PROBLEM REQUIREMENTS
Beginning with the line where "ATOM 20 N N" occurs, set down each line of the records through the final one, exactly and without additions.

━━━━━ SOURCE MATERIAL ━━━━━

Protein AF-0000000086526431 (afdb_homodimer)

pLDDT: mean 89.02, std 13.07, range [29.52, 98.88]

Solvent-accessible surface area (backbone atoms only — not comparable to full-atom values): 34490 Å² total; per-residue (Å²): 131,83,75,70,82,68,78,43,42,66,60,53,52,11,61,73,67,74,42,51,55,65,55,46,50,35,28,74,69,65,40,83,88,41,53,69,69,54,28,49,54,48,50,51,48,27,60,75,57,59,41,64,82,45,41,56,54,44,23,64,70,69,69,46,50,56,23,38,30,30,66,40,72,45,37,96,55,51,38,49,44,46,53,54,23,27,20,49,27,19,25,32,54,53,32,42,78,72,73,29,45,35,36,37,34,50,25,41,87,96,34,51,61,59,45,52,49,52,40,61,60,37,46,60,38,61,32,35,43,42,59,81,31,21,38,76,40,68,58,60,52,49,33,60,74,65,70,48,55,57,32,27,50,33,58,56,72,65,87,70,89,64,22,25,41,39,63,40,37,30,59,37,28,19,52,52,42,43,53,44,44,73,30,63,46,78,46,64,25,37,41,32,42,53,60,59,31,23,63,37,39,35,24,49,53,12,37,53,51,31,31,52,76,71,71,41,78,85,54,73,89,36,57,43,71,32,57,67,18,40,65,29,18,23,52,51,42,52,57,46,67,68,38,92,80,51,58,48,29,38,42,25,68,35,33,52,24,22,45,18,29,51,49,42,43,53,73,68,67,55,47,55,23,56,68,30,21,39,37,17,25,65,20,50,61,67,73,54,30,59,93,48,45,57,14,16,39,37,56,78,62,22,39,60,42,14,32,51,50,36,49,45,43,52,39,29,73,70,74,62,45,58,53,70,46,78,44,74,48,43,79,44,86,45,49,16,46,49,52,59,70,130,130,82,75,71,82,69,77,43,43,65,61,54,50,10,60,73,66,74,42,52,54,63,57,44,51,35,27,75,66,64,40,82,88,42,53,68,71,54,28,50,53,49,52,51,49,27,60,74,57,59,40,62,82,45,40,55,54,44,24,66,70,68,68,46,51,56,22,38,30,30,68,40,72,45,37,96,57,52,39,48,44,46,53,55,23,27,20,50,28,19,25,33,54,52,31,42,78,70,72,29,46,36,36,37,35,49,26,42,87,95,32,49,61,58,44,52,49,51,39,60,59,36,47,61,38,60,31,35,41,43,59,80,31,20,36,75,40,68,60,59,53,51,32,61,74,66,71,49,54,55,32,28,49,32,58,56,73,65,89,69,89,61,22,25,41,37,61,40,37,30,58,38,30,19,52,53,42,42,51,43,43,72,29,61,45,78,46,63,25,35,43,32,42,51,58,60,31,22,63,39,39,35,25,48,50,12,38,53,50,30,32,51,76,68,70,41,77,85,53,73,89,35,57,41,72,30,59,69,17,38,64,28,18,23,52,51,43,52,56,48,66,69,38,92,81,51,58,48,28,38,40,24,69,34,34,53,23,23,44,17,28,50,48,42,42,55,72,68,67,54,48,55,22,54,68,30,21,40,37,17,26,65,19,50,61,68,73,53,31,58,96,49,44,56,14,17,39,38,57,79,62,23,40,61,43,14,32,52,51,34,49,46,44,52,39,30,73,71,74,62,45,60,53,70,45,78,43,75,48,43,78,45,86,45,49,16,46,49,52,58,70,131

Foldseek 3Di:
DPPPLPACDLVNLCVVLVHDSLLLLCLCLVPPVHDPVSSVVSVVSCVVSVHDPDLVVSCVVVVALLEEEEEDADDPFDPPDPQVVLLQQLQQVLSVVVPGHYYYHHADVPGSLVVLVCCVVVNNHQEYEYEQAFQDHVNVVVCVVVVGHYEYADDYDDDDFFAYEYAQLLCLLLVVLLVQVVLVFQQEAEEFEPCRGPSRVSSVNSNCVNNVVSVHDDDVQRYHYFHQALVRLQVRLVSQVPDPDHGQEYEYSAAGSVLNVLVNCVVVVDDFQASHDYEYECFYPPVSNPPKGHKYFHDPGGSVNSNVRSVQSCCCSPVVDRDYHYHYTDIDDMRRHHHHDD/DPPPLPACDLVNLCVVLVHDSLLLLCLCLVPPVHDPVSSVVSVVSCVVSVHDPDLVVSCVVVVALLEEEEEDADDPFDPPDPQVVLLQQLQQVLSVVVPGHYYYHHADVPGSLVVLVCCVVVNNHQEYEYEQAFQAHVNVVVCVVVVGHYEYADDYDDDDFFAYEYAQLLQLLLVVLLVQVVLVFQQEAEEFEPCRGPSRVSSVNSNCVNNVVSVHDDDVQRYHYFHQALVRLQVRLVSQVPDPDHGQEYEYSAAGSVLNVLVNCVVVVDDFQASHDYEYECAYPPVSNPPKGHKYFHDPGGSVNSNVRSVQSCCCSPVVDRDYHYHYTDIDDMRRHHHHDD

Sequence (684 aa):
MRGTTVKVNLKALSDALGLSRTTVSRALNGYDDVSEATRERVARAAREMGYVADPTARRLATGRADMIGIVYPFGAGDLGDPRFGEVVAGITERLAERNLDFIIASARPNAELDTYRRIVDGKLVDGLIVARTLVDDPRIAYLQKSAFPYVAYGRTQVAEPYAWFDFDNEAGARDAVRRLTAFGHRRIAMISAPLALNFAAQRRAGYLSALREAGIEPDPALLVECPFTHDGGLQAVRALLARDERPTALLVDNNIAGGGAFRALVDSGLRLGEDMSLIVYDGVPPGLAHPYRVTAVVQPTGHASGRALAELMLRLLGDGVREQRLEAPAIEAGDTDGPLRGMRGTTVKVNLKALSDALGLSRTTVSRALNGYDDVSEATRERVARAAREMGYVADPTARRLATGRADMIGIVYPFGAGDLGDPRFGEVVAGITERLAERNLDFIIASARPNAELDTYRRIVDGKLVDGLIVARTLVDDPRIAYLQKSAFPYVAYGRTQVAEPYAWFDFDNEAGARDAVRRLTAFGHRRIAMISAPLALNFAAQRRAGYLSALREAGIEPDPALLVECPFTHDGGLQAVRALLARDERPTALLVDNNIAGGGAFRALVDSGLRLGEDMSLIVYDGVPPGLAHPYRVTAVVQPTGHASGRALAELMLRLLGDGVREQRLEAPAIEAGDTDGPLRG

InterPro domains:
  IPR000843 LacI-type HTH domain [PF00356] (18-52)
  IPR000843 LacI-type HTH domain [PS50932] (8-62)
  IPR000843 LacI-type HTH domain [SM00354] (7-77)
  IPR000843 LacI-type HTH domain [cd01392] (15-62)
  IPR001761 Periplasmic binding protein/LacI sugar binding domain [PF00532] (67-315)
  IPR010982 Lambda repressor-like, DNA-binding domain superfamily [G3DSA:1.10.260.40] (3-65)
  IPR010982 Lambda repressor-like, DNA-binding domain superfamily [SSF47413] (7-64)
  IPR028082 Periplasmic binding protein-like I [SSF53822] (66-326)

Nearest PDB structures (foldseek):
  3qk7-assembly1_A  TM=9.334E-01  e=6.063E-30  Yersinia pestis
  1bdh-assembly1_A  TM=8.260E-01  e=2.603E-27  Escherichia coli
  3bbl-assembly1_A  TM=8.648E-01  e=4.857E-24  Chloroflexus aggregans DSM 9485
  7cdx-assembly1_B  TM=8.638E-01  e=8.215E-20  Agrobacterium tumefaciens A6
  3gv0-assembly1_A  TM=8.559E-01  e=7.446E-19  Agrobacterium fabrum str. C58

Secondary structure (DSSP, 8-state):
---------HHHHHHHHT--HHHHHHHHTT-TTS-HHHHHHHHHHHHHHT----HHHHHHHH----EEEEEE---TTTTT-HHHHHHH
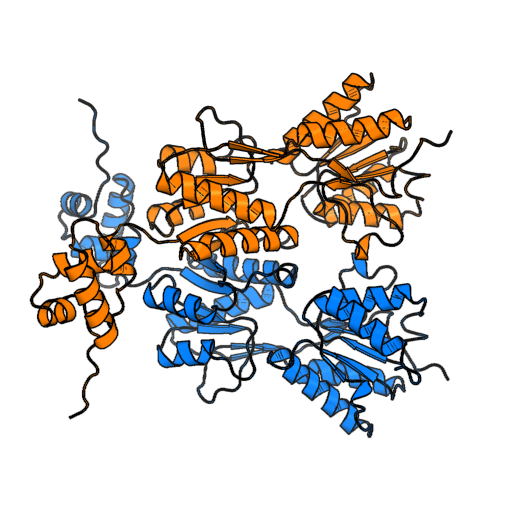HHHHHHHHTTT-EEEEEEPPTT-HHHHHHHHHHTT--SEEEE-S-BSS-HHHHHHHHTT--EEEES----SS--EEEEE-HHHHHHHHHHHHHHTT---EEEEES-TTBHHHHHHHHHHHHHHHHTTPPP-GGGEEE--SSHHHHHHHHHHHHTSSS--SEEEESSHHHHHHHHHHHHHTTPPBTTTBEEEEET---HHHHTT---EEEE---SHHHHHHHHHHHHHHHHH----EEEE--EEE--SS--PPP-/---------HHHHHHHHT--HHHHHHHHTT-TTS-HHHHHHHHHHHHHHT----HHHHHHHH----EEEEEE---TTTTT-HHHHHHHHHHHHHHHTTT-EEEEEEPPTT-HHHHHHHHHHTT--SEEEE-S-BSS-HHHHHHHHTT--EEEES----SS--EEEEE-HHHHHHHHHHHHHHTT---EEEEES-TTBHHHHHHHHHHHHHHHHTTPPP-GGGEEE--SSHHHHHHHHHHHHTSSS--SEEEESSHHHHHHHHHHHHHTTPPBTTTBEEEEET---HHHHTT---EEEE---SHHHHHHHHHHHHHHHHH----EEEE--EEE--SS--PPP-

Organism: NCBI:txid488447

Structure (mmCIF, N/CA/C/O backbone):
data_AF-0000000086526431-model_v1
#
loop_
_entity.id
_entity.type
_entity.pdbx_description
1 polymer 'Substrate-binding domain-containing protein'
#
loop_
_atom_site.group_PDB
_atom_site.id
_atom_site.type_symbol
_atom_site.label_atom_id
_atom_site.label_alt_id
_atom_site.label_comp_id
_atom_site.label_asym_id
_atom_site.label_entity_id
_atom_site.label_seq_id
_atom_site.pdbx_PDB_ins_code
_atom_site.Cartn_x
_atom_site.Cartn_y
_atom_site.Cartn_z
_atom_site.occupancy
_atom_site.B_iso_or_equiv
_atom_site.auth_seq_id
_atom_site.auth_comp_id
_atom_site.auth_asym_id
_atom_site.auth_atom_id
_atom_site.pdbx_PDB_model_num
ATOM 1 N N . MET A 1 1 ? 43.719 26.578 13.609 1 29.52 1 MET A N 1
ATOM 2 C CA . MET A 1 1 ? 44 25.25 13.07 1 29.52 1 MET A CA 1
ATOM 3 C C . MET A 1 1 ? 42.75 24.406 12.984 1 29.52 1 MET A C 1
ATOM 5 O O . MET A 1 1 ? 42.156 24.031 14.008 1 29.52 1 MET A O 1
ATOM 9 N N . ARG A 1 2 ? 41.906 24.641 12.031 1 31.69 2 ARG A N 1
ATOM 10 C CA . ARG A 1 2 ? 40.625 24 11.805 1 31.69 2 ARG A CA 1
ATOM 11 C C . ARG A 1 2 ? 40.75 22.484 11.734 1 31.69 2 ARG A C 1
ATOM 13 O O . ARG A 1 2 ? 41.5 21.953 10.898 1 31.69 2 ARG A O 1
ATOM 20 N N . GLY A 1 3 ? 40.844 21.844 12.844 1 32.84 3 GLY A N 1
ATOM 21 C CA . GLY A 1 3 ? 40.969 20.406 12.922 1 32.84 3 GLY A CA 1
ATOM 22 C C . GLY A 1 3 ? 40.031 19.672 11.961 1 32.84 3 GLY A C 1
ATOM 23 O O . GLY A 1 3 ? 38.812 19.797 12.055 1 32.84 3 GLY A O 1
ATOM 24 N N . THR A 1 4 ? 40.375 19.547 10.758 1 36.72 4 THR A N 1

━━━━━

WRITTEN SOLUTION
ATOM 20 N N . GLY A 1 3 ? 40.844 21.844 12.844 1 32.84 3 GLY A N 1
ATOM 21 C CA . GLY A 1 3 ? 40.969 20.406 12.922 1 32.84 3 GLY A CA 1
ATOM 22 C C . GLY A 1 3 ? 40.031 19.672 11.961 1 32.84 3 GLY A C 1
ATOM 23 O O . GLY A 1 3 ? 38.812 19.797 12.055 1 32.84 3 GLY A O 1
ATOM 24 N N . THR A 1 4 ? 40.375 19.547 10.758 1 36.72 4 THR A N 1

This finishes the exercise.